Beyond: Two Souls videogame review

X-Men’s Ellen Page stars in the confused but ambitious Beyond: Two Souls

Ellen Page stars in Beyond: Two Souls, a kind of interactive adventure framed in a flawed but sometimes convincing cinematic fashion. Page voices and has been motion captured for the role of Jodie Holmes, a troubled young girl who shares her mind with an out-of-body object-bothering spirit called Aiden, in a tale that jumps backwards and forwards between key moments in her early life that the player interacts with and can even change.

If that sounds a bit like the premise of a bad Syfy movie – and not the Sharknado kind, but instead a Nineties one that nobody, even the people that commissioned it, remembers – then that’s because there is an inherent conceptual daftness about the plot of Beyond that you never quite shake off.

Jodie ends up joining the army, becoming part of a homeless community and going on the run as a fugitive; the lack of subtlety to the premise filters down to all these exaggerated scenarios and they’re not exactly strung together with any elegance. Yet Beyond‘s story is really just movie-like on a superficial level, and is actually a means to an end to put the player in interesting circumstances where they can understand how misunderstood Jodie is by the people in her life. It’s all a bit sad, really.

The moment-to-moment existence of Jodie is where the game’s emotional beats are more organically woven into the narrative, then. These can be brilliantly effective, elevated by Ellen Page’s performance, who is clearly passionate about the material (Willem Dafoe, who co-stars, is less convincing). These instances can be as simple as having a snowball fight with kids in the street, playing the guitar and busking for change, or choosing how she responds when people ask about her double life with a naughty ghost.

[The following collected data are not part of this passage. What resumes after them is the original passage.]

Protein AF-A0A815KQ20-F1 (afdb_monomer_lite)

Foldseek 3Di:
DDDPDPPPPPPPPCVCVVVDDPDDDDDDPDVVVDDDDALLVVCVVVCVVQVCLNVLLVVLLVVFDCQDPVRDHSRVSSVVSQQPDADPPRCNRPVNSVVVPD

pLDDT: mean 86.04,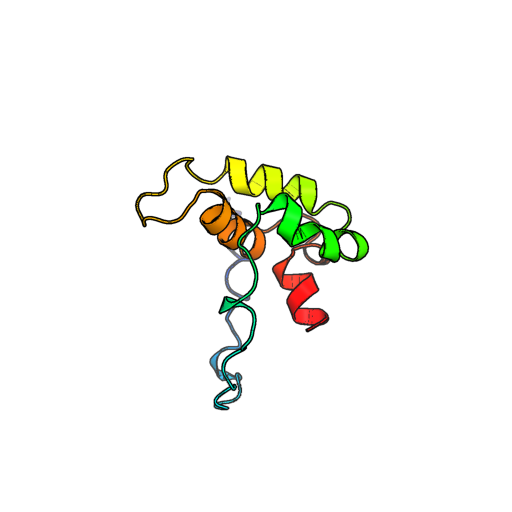 std 16.26, range [35.66, 98.0]

Structure (mmCIF, N/CA/C/O backbone):
data_AF-A0A815KQ20-F1
#
_entry.id   AF-A0A815KQ20-F1
#
loop_
_atom_site.group_PDB
_atom_site.id
_atom_site.type_symbol
_atom_site.label_atom_id
_atom_site.label_alt_id
_atom_site.label_comp_id
_atom_site.label_asym_id
_atom_site.label_entity_id
_atom_site.label_seq_id
_atom_site.pdbx_PDB_ins_code
_atom_site.Cartn_x
_atom_site.Cartn_y
_atom_site.Cartn_z
_atom_site.occupancy
_atom_site.B_iso_or_equiv
_atom_site.auth_seq_id
_atom_site.auth_comp_id
_atom_site.auth_asym_id
_atom_site.auth_atom_id
_atom_site.pdbx_PDB_model_num
ATOM 1 N N . MET A 1 1 ? -8.564 27.487 -28.157 1.00 35.66 1 MET A N 1
ATOM 2 C CA . MET A 1 1 ? -7.427 26.573 -28.389 1.00 35.66 1 MET A CA 1
ATOM 3 C C . MET A 1 1 ? -7.426 25.581 -27.246 1.00 35.66 1 MET A C 1
ATOM 5 O O . MET A 1 1 ? -7.165 25.970 -26.118 1.00 35.66 1 MET A O 1
ATOM 9 N N . ALA A 1 2 ? -7.894 24.368 -27.522 1.00 42.62 2 ALA A N 1
ATOM 10 C CA . ALA A 1 2 ? -8.017 23.289 -26.554 1.00 42.62 2 ALA A CA 1
ATOM 11 C C . ALA A 1 2 ? -6.673 22.576 -26.382 1.00 42.62 2 ALA A C 1
ATOM 13 O O . ALA A 1 2 ? -6.029 22.299 -27.387 1.00 42.62 2 ALA A O 1
ATOM 14 N N . THR A 1 3 ? -6.340 22.193 -25.151 1.00 42.91 3 THR A N 1
ATOM 15 C CA . THR A 1 3 ? -5.630 20.939 -24.856 1.00 42.91 3 THR A CA 1
ATOM 16 C C . THR A 1 3 ? -6.094 20.443 -23.489 1.00 42.91 3 THR A C 1
ATOM 18 O O . THR A 1 3 ? -5.489 20.734 -22.462 1.00 42.91 3 THR A O 1
ATOM 21 N N . GLY A 1 4 ? -7.211 19.711 -23.479 1.00 42.41 4 GLY A N 1
ATOM 22 C CA . GLY A 1 4 ? -7.513 18.770 -22.405 1.00 42.41 4 GLY A CA 1
ATOM 23 C C . GLY A 1 4 ? -6.594 17.565 -22.584 1.00 42.41 4 GLY A C 1
ATOM 24 O O . GLY A 1 4 ? -6.867 16.718 -23.427 1.00 42.41 4 GLY A O 1
ATOM 25 N N . GLY A 1 5 ? -5.462 17.557 -21.879 1.00 38.84 5 GLY A N 1
ATOM 26 C CA . GLY A 1 5 ? -4.420 16.532 -22.021 1.00 38.84 5 GLY A CA 1
ATOM 27 C C . GLY A 1 5 ? -4.366 15.503 -20.891 1.00 38.84 5 GLY A C 1
ATOM 28 O O . GLY A 1 5 ? -3.717 14.478 -21.046 1.00 38.84 5 GLY A O 1
ATOM 29 N N . GLU A 1 6 ? -5.050 15.726 -19.769 1.00 41.53 6 GLU A N 1
ATOM 30 C CA . GLU A 1 6 ? -4.793 14.942 -18.547 1.00 41.53 6 GLU A CA 1
ATOM 31 C C . GLU A 1 6 ? -5.820 13.826 -18.289 1.00 41.53 6 GLU A C 1
ATOM 33 O O . GLU A 1 6 ? -5.582 12.931 -17.487 1.00 41.53 6 GLU A O 1
ATOM 38 N N . ALA A 1 7 ? -6.937 13.794 -19.023 1.00 41.59 7 ALA A N 1
ATOM 39 C CA . ALA A 1 7 ? -8.012 12.822 -18.791 1.00 41.59 7 ALA A CA 1
ATOM 40 C C . ALA A 1 7 ? -7.795 11.439 -19.452 1.00 41.59 7 ALA A C 1
ATOM 42 O O . ALA A 1 7 ? -8.611 10.535 -19.268 1.00 41.59 7 ALA A O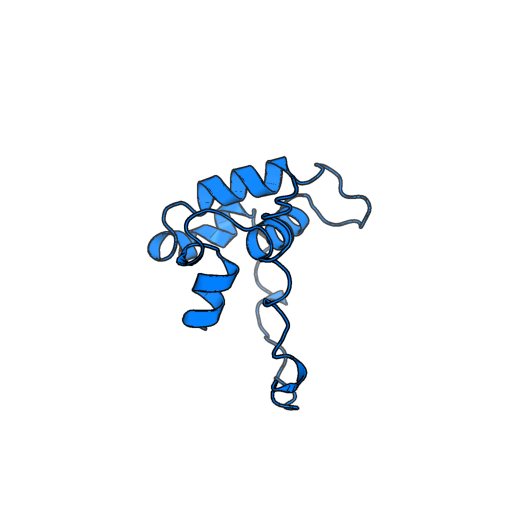 1
ATOM 43 N N . GLN A 1 8 ? -6.736 11.253 -20.249 1.00 42.00 8 GLN A N 1
ATOM 44 C CA . GLN A 1 8 ? -6.585 10.065 -21.105 1.00 42.00 8 GLN A CA 1
ATOM 45 C C . GLN A 1 8 ? -5.984 8.844 -20.373 1.00 42.00 8 GLN A C 1
ATOM 47 O O . GLN A 1 8 ? -6.262 7.711 -20.765 1.00 42.00 8 GLN A O 1
ATOM 52 N N . ALA A 1 9 ? -5.184 9.033 -19.316 1.00 50.19 9 ALA A N 1
ATOM 53 C CA . ALA A 1 9 ? -4.378 7.946 -18.737 1.00 50.19 9 ALA A CA 1
ATOM 54 C C . ALA A 1 9 ? -5.182 6.919 -17.909 1.00 50.19 9 ALA A C 1
ATOM 56 O O . ALA A 1 9 ? -4.830 5.740 -17.886 1.00 50.19 9 ALA A O 1
ATOM 57 N N . HIS A 1 10 ? -6.304 7.319 -17.303 1.00 50.53 10 HIS A N 1
ATOM 58 C CA . HIS A 1 10 ? -7.088 6.445 -16.417 1.00 50.53 10 HIS A CA 1
ATOM 59 C C . HIS A 1 10 ? -7.908 5.361 -17.138 1.00 50.53 10 HIS A C 1
ATOM 61 O O . HIS A 1 10 ? -8.316 4.384 -16.513 1.00 50.53 10 HIS A O 1
ATOM 67 N N . ARG A 1 11 ? -8.170 5.499 -18.447 1.00 54.19 11 ARG A N 1
ATOM 68 C CA . ARG A 1 11 ? -9.130 4.637 -19.169 1.00 54.19 11 ARG A CA 1
ATOM 69 C C . ARG A 1 11 ? -8.630 3.228 -19.507 1.00 54.19 11 ARG A C 1
ATOM 71 O O . ARG A 1 11 ? -9.437 2.413 -19.932 1.00 54.19 11 ARG A O 1
ATOM 78 N N . SER A 1 12 ? -7.342 2.931 -19.330 1.00 62.56 12 SER A N 1
ATOM 79 C CA . SER A 1 12 ? -6.747 1.668 -19.805 1.00 62.56 12 SER A CA 1
ATOM 80 C C . SER A 1 12 ? -6.343 0.689 -18.695 1.00 62.56 12 SER A C 1
ATOM 82 O O . SER A 1 12 ? -5.717 -0.319 -18.996 1.00 62.56 12 SER A O 1
ATOM 84 N N . ARG A 1 13 ? -6.633 0.968 -17.415 1.00 66.69 13 ARG A N 1
ATOM 85 C CA . ARG A 1 13 ? -6.223 0.073 -16.309 1.00 66.69 13 ARG A CA 1
ATOM 86 C C . ARG A 1 13 ? -7.062 -1.198 -16.182 1.00 66.69 13 ARG A C 1
ATOM 88 O O . ARG A 1 13 ? -6.607 -2.133 -15.548 1.00 66.69 13 ARG A O 1
ATOM 95 N N . VAL A 1 14 ? -8.279 -1.186 -16.718 1.00 72.62 14 VAL A N 1
ATOM 96 C CA . VAL A 1 14 ? -9.285 -2.247 -16.536 1.00 72.62 14 VAL A CA 1
ATOM 97 C C . VAL A 1 14 ? -9.915 -2.583 -17.898 1.00 72.62 14 VAL A C 1
ATOM 99 O O . VAL A 1 14 ? -11.117 -2.801 -18.015 1.00 72.62 14 VAL A O 1
ATOM 102 N N . SER A 1 15 ? -9.124 -2.489 -18.973 1.00 77.94 15 SER A N 1
ATOM 103 C CA . SER A 1 15 ? -9.602 -2.625 -20.360 1.00 77.94 15 SER A CA 1
ATOM 104 C C . SER A 1 15 ? -9.578 -4.058 -20.890 1.00 77.94 15 SER A C 1
ATOM 106 O O . SER A 1 15 ? -10.067 -4.290 -21.987 1.00 77.94 15 SER A O 1
ATOM 108 N N . ASP A 1 16 ? -8.983 -4.977 -20.141 1.00 78.81 16 ASP A N 1
ATOM 109 C CA . ASP A 1 16 ? -8.732 -6.381 -20.472 1.00 78.81 16 ASP A CA 1
ATOM 110 C C . ASP A 1 16 ? -9.544 -7.354 -19.601 1.00 78.81 16 ASP A C 1
ATOM 112 O O . ASP A 1 16 ? -9.315 -8.559 -19.634 1.00 78.81 16 ASP A O 1
ATOM 116 N N . VAL A 1 17 ? -10.533 -6.851 -18.852 1.00 80.88 17 VAL A N 1
ATOM 117 C CA . VAL A 1 17 ? -11.431 -7.677 -18.022 1.00 80.88 17 VAL A CA 1
ATOM 118 C C . VAL A 1 17 ? -12.183 -8.720 -18.849 1.00 80.88 17 VAL A C 1
ATOM 120 O O . VAL A 1 17 ? -12.472 -9.810 -18.366 1.00 80.88 17 VAL A O 1
ATOM 123 N N . ASP A 1 18 ? -12.482 -8.425 -20.114 1.00 85.31 18 ASP A N 1
ATOM 124 C CA . ASP A 1 18 ? -13.097 -9.374 -21.045 1.00 85.31 18 ASP A CA 1
ATOM 125 C C . ASP A 1 18 ? -12.163 -10.534 -21.441 1.00 85.31 18 ASP A C 1
ATOM 127 O O . ASP A 1 18 ? -12.642 -11.563 -21.920 1.00 85.31 18 ASP A O 1
ATOM 131 N N . GLN A 1 19 ? -10.853 -10.383 -21.225 1.00 85.44 19 GLN A N 1
ATOM 132 C CA . GLN A 1 19 ? -9.826 -11.396 -21.479 1.00 85.44 19 GLN A CA 1
ATOM 133 C C . GLN A 1 19 ? -9.424 -12.171 -20.214 1.00 85.44 19 GLN A C 1
ATOM 135 O O . GLN A 1 19 ? -8.642 -13.123 -20.309 1.00 85.44 19 GLN A O 1
ATOM 140 N N . GLU A 1 20 ? -9.943 -11.805 -19.035 1.00 82.81 20 GLU A N 1
ATOM 141 C CA . GLU A 1 20 ? -9.633 -12.532 -17.806 1.00 82.81 20 GLU A CA 1
ATOM 142 C C . GLU A 1 20 ? -10.168 -13.976 -17.866 1.00 82.81 20 GLU A C 1
ATOM 144 O O . GLU A 1 20 ? -11.318 -14.219 -18.256 1.00 82.81 20 GLU A O 1
ATOM 149 N N . PRO A 1 21 ? -9.365 -14.981 -17.465 1.00 85.19 21 PRO A N 1
ATOM 150 C CA . PRO A 1 21 ? -9.829 -16.357 -17.426 1.00 85.19 21 PRO A CA 1
ATOM 151 C C . PRO A 1 21 ? -11.039 -16.497 -16.499 1.00 85.19 21 PRO A C 1
ATOM 153 O O . PRO A 1 21 ? -10.976 -16.128 -15.329 1.00 85.19 21 PRO A O 1
ATOM 156 N N . LEU A 1 22 ? -12.103 -17.157 -16.967 1.00 87.19 22 LEU A N 1
ATOM 157 C CA . LEU A 1 22 ? -13.278 -17.519 -16.157 1.00 87.19 22 LEU A CA 1
ATOM 158 C C . LEU A 1 22 ? -12.977 -18.675 -15.180 1.00 87.19 22 LEU A C 1
ATOM 160 O O . LEU A 1 22 ? -13.739 -19.637 -15.049 1.00 87.19 22 LEU A O 1
ATOM 164 N N . LYS A 1 23 ? -11.816 -18.622 -14.526 1.00 88.56 23 LYS A N 1
ATOM 165 C CA . LYS A 1 23 ? -11.337 -19.616 -13.576 1.00 88.56 23 LYS A CA 1
ATOM 166 C C . LYS A 1 23 ? -11.648 -19.137 -12.168 1.00 88.56 23 LYS A C 1
ATOM 168 O O . LYS A 1 23 ? -11.163 -18.104 -11.725 1.00 88.56 23 LYS A O 1
ATOM 173 N N . MET A 1 24 ? -12.385 -19.953 -11.425 1.00 86.19 24 MET A N 1
ATOM 174 C CA . MET A 1 24 ? -12.564 -19.736 -9.996 1.00 86.19 24 MET A CA 1
ATOM 175 C C . MET A 1 24 ? -11.225 -19.949 -9.278 1.00 86.19 24 MET A C 1
ATOM 177 O O . MET A 1 24 ? -10.697 -21.065 -9.242 1.00 86.19 24 MET A O 1
ATOM 181 N N . LEU A 1 25 ? -10.662 -18.870 -8.737 1.00 86.25 25 LEU A N 1
ATOM 182 C CA . LEU A 1 25 ? -9.485 -18.938 -7.879 1.00 86.25 25 LEU A CA 1
ATOM 183 C C . LEU A 1 25 ? -9.891 -19.453 -6.497 1.00 86.25 25 LEU A C 1
ATOM 185 O O . LEU A 1 25 ? -10.984 -19.176 -6.002 1.00 86.25 25 LEU A O 1
ATOM 189 N N . LEU A 1 26 ? -9.011 -20.239 -5.878 1.00 89.19 26 LEU A N 1
ATOM 190 C CA . LEU A 1 26 ? -9.223 -20.659 -4.499 1.00 89.19 26 LEU A CA 1
ATOM 191 C C . LEU A 1 26 ? -9.055 -19.444 -3.577 1.00 89.19 26 LEU A C 1
ATOM 193 O O . LEU A 1 26 ? -8.161 -18.632 -3.822 1.00 89.19 26 LEU A O 1
ATOM 197 N N . PRO A 1 27 ? -9.860 -19.327 -2.505 1.00 85.94 27 PRO A N 1
ATOM 198 C CA . PRO A 1 27 ? -9.665 -18.277 -1.518 1.00 85.94 27 PRO A CA 1
ATOM 199 C C . PRO A 1 27 ? -8.245 -18.320 -0.958 1.00 85.94 27 PRO A C 1
ATOM 201 O O . PRO A 1 27 ? -7.744 -19.395 -0.610 1.00 85.94 27 PRO A O 1
ATOM 204 N N . ILE A 1 28 ? -7.623 -17.152 -0.830 1.00 86.75 28 ILE A N 1
ATOM 205 C CA . ILE A 1 28 ? -6.351 -17.027 -0.126 1.00 86.75 28 ILE A CA 1
ATOM 206 C C . ILE A 1 28 ? -6.638 -17.267 1.361 1.00 86.75 28 ILE A C 1
ATOM 208 O O . ILE A 1 28 ? -7.425 -16.549 1.973 1.00 86.75 28 ILE A O 1
ATOM 212 N N . ARG A 1 29 ? -6.048 -18.319 1.931 1.00 91.38 29 ARG A N 1
ATOM 213 C CA . ARG A 1 29 ? -6.220 -18.699 3.343 1.00 91.38 29 ARG A CA 1
ATOM 214 C C . ARG A 1 29 ? -5.019 -18.259 4.174 1.00 91.38 29 ARG A C 1
ATOM 216 O O . ARG A 1 29 ? -3.922 -18.127 3.636 1.00 91.38 29 ARG A O 1
ATOM 223 N N . GLY A 1 30 ? -5.209 -18.094 5.481 1.00 89.31 30 GLY A N 1
ATOM 224 C CA . GLY A 1 30 ? -4.136 -17.836 6.441 1.00 89.31 30 GLY A CA 1
ATOM 225 C C . GLY A 1 30 ? -3.957 -16.360 6.784 1.00 89.31 30 GLY A C 1
ATOM 226 O O . GLY A 1 30 ? -3.551 -16.064 7.903 1.00 89.31 30 GLY A O 1
ATOM 227 N N . TYR A 1 31 ? -4.326 -15.436 5.889 1.00 87.06 31 TYR A N 1
ATOM 228 C CA . TYR A 1 31 ? -4.305 -13.993 6.172 1.00 87.06 31 TYR A CA 1
ATOM 229 C C . TYR A 1 31 ? -5.306 -13.583 7.255 1.00 87.06 31 TYR A C 1
ATOM 231 O O . TYR A 1 31 ? -5.057 -12.629 7.979 1.00 87.06 31 TYR A O 1
ATOM 239 N N . ASP A 1 32 ? -6.388 -14.341 7.421 1.00 89.50 32 ASP A N 1
ATOM 240 C CA . ASP A 1 32 ? -7.365 -14.184 8.502 1.00 89.50 32 ASP A CA 1
ATOM 241 C C . ASP A 1 32 ? -6.756 -14.389 9.899 1.00 89.50 32 ASP A C 1
ATOM 243 O O . ASP A 1 32 ? -7.251 -13.843 10.881 1.00 89.50 32 ASP A O 1
ATOM 247 N N . SER A 1 33 ? -5.665 -15.155 9.986 1.00 92.25 33 SER A N 1
ATOM 248 C CA . SER A 1 33 ? -4.929 -15.393 11.233 1.00 92.25 33 SER A CA 1
ATOM 249 C C . SER A 1 33 ? -3.762 -14.427 11.457 1.00 92.25 33 SER A C 1
ATOM 251 O O . SER A 1 33 ? -3.125 -14.465 12.512 1.00 92.25 33 SER A O 1
ATOM 253 N N . VAL A 1 34 ? -3.459 -13.575 10.473 1.00 91.44 34 VAL A N 1
ATOM 254 C CA . VAL A 1 34 ? -2.367 -12.604 10.566 1.00 91.44 34 VAL A CA 1
ATOM 255 C C . VAL A 1 34 ? -2.861 -11.394 11.363 1.00 91.44 34 VAL A C 1
ATOM 257 O O . VAL A 1 34 ? -3.943 -10.880 11.082 1.00 91.44 34 VAL A O 1
ATOM 260 N N . PRO A 1 35 ? -2.099 -10.920 12.364 1.00 92.69 35 PRO A N 1
ATOM 261 C CA . PRO A 1 35 ? -2.486 -9.734 13.111 1.00 92.69 35 PRO A CA 1
ATOM 262 C C . PRO A 1 35 ? -2.539 -8.514 12.191 1.00 92.69 35 PRO A C 1
ATOM 264 O O . PRO A 1 35 ? -1.635 -8.295 11.383 1.00 92.69 35 PRO A O 1
ATOM 267 N N . LEU A 1 36 ? -3.573 -7.693 12.365 1.00 91.50 36 LEU A N 1
ATOM 268 C CA . LEU A 1 36 ? -3.627 -6.379 11.739 1.00 91.50 36 LEU A CA 1
ATOM 269 C C . LEU A 1 36 ? -2.502 -5.508 12.302 1.00 91.50 36 LEU A C 1
ATOM 271 O O . LEU A 1 36 ? -2.268 -5.455 13.511 1.00 91.50 36 LEU A O 1
ATOM 275 N N . VAL A 1 37 ? -1.797 -4.843 11.399 1.00 95.06 37 VAL A N 1
ATOM 276 C CA . VAL A 1 37 ? -0.700 -3.922 11.694 1.00 95.06 37 VAL A CA 1
ATOM 277 C C . VAL A 1 37 ? -0.960 -2.608 10.973 1.00 95.06 37 VAL A C 1
ATOM 279 O O . VAL A 1 37 ? -1.822 -2.544 10.098 1.00 95.06 37 VAL A O 1
ATOM 282 N N . THR A 1 38 ? -0.205 -1.569 11.318 1.00 97.06 38 THR A N 1
ATOM 283 C CA . THR A 1 38 ? -0.313 -0.297 10.603 1.00 97.06 38 THR A CA 1
ATOM 284 C C . THR A 1 38 ? 0.149 -0.438 9.157 1.00 97.06 38 THR A C 1
ATOM 286 O O . THR A 1 38 ? 0.931 -1.340 8.819 1.00 97.06 38 THR A O 1
ATOM 289 N N . LEU A 1 39 ? -0.295 0.476 8.296 1.00 97.25 39 LEU A N 1
ATOM 290 C CA . LEU A 1 39 ? 0.069 0.445 6.881 1.00 97.25 39 LEU A CA 1
ATOM 291 C C . LEU A 1 39 ? 1.591 0.554 6.669 1.00 97.25 39 LEU A C 1
ATOM 293 O O . LEU A 1 39 ? 2.147 -0.154 5.830 1.00 97.25 39 LEU A O 1
ATOM 297 N N . GLU A 1 40 ? 2.289 1.354 7.477 1.00 97.75 40 GLU A N 1
ATOM 298 C CA . GLU A 1 40 ? 3.753 1.487 7.437 1.00 97.75 40 GLU A CA 1
ATOM 299 C C . GLU A 1 40 ? 4.441 0.139 7.682 1.00 97.75 40 GLU A C 1
ATOM 301 O O . GLU A 1 40 ? 5.399 -0.212 6.989 1.00 97.75 40 GLU A O 1
ATOM 306 N N . LYS A 1 41 ? 3.925 -0.641 8.643 1.00 97.31 41 LYS A N 1
ATOM 307 C CA . LYS A 1 41 ? 4.458 -1.964 8.975 1.00 97.31 41 LYS A CA 1
ATOM 308 C C . LYS A 1 41 ? 4.159 -2.982 7.879 1.00 97.31 41 LYS A C 1
ATOM 310 O O . LYS A 1 41 ? 5.014 -3.808 7.561 1.00 97.31 41 LYS A O 1
ATOM 315 N N . ALA A 1 42 ? 2.964 -2.914 7.294 1.00 95.31 42 ALA A N 1
ATOM 316 C CA . ALA A 1 42 ? 2.534 -3.818 6.234 1.00 95.31 42 ALA A CA 1
ATOM 317 C C . ALA A 1 42 ? 3.404 -3.701 4.970 1.00 95.31 42 ALA A C 1
ATOM 319 O O . ALA A 1 42 ? 3.657 -4.711 4.311 1.00 95.31 42 ALA A O 1
ATOM 320 N N . VAL A 1 43 ? 3.895 -2.498 4.645 1.00 96.25 43 VAL A N 1
ATOM 321 C CA . VAL A 1 43 ? 4.702 -2.269 3.433 1.00 96.25 43 VAL A CA 1
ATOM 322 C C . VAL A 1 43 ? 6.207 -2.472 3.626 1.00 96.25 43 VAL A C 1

Beyond is impressive in the way accumulates these small, realistic flashes of characterisation that shape who Jodie is. It’s rare to see a game make time for the quiet moments, and though they’re not all winners and are subject to hammy scripting, the way they inform Page’s performance means that the effort was well worth it.

So unfortunately, it’s the supernatural side of Jodie’s existence that means Beyond doesn’t quite realise its full potential. Most of the game-y bits are left to the ghostly spirit of Aiden – you can float around the world, attacking and healing people, as well as opening doors and moving objects in a way that shits up the civilians surrounding Jodie. It’s just not a good thematic match for the level of drama that director David Cage is going for and is more than a tad silly, though a REC-like part of the story in a basement of a building finds a smart way to use this spiritual realm idea to garner a few good scares.

There’s a bit too much of Beyond, as well, and a couple of instances could either have been shortened or cut out entirely to give the Jodie’s story a bit more energy. Yet, while Ellen Page’s casting may seem like a marketing-friendly novelty for a videogame, the effort of that performance, the way it’s employed and the empathy you have for Jodie as a result is a quiet triumph on the part of Quantic Dream’s designers. In other words, the interactivity means something – the creators have admirably fused gameplay and storytelling together.

Beyond shouldn’t be a movie or a TV show – it should be a game, since the framework of the way the story is delivered lets you leave a little bit of yourself in the way it progresses, with multiple endings to ratify your choices. This means Beyond ends up being quite tricky to rate. Objectively, there are a lot of problems with the basic premise and execution of the overall idea, yet there’s a little slice of wonder to the smaller story moments that no other game will channel so effectively. A confused and flawed but ambitious effort.